Si Jésus avait employé plus d'éléments gais et agréables dans ses messages il n'aurait pas autant perdu sa popularité... Je n'ai pas lu qu'il ait dit à Pierre: « Cours après eux et dis-leur qu'à partir de demain nous introduirons un nouveau genre de culte attractif avec une courte prédication. Nous allons préparer pour le peuple une agréable soirée, dis-leur qu'ils se sentiront certainement à l'aise. Dépêche-toi, Pierre, il nous faut n'importe comment amener du monde! » Jésus-Christ a eu pitié des pécheurs, il a soupiré et pleuré à leur sujet, mais il n'a jamais essayé de les amuser. C'est en vain que l'on chercherait dans le Nouveau Testament des épîtres avec un évangile de divertissement. L'appel a été: «Sortez (du monde) restez en dehors et demeurez sans mélange »... Les premiers chrétiens avaient une confiance absolue en l'Evangile et n'éprouvaient nul besoin d'autres armes. Après que Pierre et Jean ont été arrêtés à cause de leurs prédications publiques, l'Eglise s'était réunie pour intercéder en leur faveur (Actes 4). Mais ils ne priaient pas: « Seigneur, donne à tes serviteurs que par d'anodines et de prudentes distractions ils puissent montrer combien nous, les chrétiens, nous sommes un peuple heureux.» Ils ne renoncèrent pas à prêcher Christ et n'organisèrent pas des séances de divertissement. Dispersés par la persécution ils allèrent prêcher l'Evangile et mirent le monde sens dessus dessous. Voilà ce qui les différencie de nous, chrétiens d'aujourd'hui.

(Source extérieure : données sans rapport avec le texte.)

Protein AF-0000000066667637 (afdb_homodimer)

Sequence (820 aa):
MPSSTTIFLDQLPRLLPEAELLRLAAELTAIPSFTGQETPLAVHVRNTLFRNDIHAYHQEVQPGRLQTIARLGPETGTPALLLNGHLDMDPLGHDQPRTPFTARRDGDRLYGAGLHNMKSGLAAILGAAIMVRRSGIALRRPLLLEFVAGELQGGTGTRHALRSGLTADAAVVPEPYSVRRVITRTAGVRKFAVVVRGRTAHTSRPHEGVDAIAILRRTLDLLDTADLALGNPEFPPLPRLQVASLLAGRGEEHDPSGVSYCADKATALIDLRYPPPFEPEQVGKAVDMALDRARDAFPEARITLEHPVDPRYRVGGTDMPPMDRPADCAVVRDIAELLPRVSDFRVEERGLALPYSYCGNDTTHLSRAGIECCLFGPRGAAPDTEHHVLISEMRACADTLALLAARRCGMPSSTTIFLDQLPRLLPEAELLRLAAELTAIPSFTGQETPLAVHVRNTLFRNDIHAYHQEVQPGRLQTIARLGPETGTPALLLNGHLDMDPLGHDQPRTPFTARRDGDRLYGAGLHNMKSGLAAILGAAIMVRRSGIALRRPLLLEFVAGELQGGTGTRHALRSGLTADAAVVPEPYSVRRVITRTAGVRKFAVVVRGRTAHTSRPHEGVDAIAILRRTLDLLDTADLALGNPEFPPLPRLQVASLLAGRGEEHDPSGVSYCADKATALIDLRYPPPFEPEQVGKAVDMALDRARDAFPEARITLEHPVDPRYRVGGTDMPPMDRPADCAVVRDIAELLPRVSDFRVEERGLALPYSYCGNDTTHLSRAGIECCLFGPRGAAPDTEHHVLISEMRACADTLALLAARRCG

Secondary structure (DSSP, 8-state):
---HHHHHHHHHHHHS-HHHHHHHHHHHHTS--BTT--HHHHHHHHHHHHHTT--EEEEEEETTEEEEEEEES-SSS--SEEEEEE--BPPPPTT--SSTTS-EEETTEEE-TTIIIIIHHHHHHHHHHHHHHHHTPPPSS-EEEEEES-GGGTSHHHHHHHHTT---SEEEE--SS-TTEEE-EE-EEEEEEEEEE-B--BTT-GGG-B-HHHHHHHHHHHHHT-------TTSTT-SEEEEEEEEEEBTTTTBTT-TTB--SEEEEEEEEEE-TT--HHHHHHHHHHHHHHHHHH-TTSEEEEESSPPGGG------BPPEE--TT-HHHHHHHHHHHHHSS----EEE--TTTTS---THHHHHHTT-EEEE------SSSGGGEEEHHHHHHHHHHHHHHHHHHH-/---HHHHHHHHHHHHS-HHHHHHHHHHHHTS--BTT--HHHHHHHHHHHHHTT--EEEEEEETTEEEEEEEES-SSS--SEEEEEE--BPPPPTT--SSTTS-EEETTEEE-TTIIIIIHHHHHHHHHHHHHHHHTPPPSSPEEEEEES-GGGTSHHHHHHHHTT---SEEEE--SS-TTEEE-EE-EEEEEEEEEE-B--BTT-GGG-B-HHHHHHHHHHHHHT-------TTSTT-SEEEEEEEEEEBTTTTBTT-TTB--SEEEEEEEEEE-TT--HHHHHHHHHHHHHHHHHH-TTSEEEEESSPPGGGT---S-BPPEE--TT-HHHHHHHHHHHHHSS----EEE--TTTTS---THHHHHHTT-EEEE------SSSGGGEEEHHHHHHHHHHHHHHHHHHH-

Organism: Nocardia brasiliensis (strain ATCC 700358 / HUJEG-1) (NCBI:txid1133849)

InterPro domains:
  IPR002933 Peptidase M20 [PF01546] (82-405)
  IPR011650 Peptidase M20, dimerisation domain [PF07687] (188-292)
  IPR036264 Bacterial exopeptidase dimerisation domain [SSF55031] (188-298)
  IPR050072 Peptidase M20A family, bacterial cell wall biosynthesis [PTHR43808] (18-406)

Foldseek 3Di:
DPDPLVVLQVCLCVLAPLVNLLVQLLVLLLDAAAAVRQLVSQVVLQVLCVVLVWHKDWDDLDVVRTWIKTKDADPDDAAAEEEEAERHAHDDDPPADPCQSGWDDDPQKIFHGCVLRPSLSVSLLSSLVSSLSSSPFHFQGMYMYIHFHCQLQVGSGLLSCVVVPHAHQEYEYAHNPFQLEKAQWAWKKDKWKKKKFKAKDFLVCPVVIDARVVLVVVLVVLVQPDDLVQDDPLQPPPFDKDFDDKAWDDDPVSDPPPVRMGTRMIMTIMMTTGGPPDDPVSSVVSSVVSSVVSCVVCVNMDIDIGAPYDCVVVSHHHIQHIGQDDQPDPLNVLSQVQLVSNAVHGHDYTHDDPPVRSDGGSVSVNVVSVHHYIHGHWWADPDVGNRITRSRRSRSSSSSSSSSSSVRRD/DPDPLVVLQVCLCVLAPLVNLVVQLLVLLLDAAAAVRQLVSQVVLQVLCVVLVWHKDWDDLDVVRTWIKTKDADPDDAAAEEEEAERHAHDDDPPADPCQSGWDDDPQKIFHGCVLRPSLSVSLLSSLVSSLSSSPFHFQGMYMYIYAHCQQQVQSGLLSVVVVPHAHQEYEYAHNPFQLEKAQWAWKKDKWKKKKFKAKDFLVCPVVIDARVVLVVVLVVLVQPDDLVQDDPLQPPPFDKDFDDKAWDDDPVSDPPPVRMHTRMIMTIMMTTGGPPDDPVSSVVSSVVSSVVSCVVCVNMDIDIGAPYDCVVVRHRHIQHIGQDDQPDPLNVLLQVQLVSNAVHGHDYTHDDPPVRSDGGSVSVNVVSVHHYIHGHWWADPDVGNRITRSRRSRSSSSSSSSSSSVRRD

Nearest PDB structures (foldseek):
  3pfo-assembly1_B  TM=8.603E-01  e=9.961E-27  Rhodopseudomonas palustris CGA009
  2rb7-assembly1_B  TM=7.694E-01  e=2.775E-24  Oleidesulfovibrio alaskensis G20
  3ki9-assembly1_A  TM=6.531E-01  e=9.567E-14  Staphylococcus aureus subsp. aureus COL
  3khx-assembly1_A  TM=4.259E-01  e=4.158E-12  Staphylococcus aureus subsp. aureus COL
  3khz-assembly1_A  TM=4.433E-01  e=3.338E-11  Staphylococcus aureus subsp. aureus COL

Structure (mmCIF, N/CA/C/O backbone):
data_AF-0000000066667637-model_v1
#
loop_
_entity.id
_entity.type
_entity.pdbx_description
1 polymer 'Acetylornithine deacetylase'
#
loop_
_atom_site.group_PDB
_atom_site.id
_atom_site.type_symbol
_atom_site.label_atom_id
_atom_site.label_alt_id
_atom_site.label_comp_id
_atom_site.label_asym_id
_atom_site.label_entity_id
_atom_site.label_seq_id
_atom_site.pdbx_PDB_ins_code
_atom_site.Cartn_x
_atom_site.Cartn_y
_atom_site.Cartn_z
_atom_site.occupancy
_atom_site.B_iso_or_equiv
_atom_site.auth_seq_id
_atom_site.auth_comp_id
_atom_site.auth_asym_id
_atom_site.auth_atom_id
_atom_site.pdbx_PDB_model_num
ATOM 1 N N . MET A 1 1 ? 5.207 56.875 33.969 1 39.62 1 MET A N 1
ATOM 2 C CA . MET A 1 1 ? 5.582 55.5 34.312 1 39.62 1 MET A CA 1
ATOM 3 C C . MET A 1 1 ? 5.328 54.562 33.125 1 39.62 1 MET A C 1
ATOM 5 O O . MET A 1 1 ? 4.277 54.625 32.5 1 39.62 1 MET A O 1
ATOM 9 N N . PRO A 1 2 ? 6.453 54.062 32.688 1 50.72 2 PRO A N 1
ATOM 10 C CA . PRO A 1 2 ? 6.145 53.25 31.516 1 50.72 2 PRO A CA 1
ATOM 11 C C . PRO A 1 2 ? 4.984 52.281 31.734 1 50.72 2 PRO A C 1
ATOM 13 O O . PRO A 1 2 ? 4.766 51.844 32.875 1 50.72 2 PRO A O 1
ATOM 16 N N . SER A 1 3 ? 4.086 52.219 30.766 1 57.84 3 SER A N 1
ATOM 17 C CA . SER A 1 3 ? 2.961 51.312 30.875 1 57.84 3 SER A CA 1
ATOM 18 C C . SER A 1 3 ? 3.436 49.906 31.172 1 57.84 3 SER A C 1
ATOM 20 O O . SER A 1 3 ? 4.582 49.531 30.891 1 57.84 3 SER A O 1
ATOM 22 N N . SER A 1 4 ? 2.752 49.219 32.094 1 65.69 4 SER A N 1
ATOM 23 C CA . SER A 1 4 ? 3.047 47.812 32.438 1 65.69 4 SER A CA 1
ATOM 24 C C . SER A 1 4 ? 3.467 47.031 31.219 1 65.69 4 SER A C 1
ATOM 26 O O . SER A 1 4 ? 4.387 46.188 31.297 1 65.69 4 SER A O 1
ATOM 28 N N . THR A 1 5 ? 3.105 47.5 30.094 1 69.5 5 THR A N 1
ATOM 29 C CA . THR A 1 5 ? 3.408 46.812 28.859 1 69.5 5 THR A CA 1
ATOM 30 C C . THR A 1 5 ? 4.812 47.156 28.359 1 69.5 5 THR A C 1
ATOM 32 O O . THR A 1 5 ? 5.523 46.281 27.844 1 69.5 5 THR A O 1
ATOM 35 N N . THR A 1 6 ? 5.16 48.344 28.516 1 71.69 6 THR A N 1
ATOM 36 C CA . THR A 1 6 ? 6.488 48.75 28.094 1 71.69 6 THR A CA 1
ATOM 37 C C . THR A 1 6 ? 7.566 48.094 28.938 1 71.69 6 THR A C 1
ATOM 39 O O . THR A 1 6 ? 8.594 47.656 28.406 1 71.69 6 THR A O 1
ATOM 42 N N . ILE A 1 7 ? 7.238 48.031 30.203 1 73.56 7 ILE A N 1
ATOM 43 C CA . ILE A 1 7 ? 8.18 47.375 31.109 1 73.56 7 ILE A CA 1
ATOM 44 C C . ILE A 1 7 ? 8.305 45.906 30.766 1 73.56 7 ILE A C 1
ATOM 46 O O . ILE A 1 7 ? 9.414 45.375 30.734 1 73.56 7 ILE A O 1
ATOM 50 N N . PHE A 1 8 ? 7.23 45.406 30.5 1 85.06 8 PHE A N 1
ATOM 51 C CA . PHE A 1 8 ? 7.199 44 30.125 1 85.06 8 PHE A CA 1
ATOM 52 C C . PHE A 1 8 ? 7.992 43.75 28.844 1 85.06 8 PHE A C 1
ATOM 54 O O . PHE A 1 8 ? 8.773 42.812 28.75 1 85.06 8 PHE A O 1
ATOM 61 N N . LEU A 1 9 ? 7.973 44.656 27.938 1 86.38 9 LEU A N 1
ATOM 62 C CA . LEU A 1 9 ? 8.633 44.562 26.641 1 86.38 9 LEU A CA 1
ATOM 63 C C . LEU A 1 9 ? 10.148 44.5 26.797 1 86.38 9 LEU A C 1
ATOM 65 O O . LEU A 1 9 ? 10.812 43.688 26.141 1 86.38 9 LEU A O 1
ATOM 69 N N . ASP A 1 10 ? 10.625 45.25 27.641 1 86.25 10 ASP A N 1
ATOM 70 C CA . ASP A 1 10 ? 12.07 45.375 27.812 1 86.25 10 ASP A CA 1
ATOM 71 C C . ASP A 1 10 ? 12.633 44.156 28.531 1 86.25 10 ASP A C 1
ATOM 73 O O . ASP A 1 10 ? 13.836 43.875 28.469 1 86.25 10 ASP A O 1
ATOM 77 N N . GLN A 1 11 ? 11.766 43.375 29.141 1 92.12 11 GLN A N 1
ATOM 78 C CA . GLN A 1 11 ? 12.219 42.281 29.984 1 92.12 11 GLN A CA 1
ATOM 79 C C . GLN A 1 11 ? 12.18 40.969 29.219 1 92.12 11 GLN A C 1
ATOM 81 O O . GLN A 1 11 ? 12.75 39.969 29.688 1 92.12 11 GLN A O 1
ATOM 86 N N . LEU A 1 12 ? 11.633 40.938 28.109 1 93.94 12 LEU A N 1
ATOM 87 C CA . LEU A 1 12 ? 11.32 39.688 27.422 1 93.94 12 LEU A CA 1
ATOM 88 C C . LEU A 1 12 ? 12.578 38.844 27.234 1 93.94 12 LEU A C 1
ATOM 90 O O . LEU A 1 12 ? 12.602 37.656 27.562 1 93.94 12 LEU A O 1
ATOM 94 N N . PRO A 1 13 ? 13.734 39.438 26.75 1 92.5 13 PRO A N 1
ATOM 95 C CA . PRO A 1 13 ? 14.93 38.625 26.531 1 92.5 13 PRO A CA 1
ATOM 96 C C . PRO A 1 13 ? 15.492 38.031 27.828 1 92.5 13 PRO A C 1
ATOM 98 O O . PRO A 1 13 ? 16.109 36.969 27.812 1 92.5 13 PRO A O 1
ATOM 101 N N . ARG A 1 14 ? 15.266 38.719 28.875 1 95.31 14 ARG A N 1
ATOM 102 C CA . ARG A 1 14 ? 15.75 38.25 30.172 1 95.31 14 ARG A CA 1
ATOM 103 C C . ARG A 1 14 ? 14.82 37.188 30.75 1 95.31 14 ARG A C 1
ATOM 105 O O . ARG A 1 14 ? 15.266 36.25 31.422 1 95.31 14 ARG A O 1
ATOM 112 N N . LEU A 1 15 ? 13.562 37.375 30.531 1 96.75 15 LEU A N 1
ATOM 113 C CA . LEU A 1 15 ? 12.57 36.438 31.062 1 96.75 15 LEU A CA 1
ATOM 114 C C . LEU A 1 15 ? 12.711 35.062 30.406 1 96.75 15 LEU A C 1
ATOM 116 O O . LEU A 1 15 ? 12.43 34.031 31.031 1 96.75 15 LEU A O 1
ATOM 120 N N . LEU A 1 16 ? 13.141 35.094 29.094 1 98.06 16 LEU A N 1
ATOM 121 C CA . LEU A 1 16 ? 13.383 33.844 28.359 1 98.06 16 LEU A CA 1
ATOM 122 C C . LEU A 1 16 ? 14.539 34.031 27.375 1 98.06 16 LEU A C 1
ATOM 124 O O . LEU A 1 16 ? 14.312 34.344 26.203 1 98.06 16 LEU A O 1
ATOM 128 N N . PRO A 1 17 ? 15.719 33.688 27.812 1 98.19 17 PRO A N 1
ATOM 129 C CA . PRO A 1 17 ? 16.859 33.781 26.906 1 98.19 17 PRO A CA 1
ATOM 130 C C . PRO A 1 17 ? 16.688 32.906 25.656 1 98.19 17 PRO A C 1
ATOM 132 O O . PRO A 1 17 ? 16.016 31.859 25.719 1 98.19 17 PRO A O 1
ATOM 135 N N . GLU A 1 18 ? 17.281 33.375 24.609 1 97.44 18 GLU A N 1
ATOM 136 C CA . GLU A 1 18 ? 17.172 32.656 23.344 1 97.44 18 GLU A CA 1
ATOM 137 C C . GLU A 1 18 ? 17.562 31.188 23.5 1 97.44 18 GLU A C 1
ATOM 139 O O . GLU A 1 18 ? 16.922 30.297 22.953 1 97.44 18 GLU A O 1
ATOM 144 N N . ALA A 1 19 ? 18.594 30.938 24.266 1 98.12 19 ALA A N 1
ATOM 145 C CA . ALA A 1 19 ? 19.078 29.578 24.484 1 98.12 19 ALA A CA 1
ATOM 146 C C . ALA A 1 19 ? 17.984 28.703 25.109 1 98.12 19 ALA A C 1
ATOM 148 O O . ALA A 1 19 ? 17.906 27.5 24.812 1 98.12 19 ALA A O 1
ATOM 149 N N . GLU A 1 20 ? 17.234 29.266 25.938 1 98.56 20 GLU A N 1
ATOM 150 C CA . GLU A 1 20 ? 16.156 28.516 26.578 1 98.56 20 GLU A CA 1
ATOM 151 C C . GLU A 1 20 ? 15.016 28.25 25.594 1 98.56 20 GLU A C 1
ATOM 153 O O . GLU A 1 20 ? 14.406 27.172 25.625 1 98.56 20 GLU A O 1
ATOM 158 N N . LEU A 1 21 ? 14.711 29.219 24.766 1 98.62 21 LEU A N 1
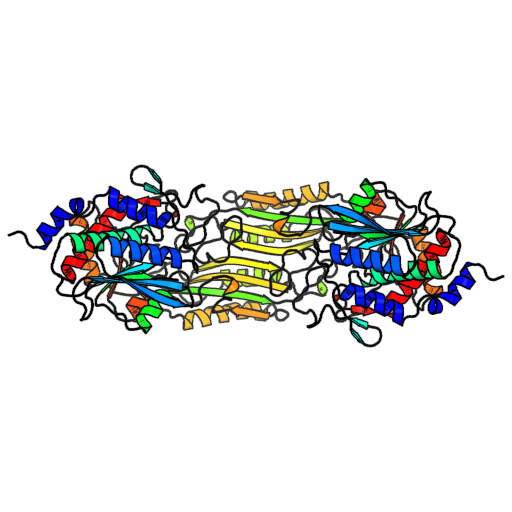ATOM 159 C CA . LEU A 1 21 ? 13.719 28.984 23.719 1 98.62 21 LEU A CA 1
ATOM 160 C C . LEU A 1 21 ? 14.156 27.859 22.781 1 98.62 21 LEU A C 1
ATOM 162 O O . LEU A 1 21 ? 13.352 27 22.422 1 98.62 21 LEU A O 1
ATOM 166 N N . LEU A 1 22 ? 15.422 27.844 22.453 1 98.75 22 LEU A N 1
ATOM 167 C CA . LEU A 1 22 ? 15.977 26.797 21.609 1 98.75 22 LEU A CA 1
ATOM 168 C C . LEU A 1 22 ? 15.906 25.438 22.297 1 98.75 22 LEU A C 1
ATOM 170 O O . LEU A 1 22 ? 15.656 24.422 21.641 1 98.75 22 LEU A O 1
ATOM 174 N N . ARG A 1 23 ? 16.141 25.438 23.531 1 98.69 23 ARG A N 1
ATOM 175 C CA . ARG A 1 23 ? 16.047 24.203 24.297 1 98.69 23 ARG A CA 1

«Oh, Seigneur, purifie l'Eglise de toute la pourriture et de l'absurdité par lesquelles le diable l'a séduite, et ramène-la aux méthodes des apôtres! »

Finalement: Les «divertissements chrétiens» manquent leur but et causent parmi les jeunes convertis des effets désastreux. Essayez donc de faire rendre témoignage à des insouciants et des moqueurs remerciant Dieu de ce que les églises les aient amenés à la foi par des distractions. Ou laissez parler des chargés et des fatigués qui ont trouvé la paix par un «concert chrétien,>. Appelez des alcooliques qui puissent dire qu'ils se sont convertis par du théâtre chrétien. Personne ne se lèvera! L'évangélisation par l'amusement ne conduit personne à la conversion.

Nous avons aujourd'hui besoin de l'étude de la Parole de Dieu par la foi, conjointement à une sérieuse vie spirituelle, l'une se développant à partir de l'autre comme le fruit de la racine. Il nous faut un enseignement biblique qui touche à la fois notre raison et notre coeur pour qu'ils s'enflamment.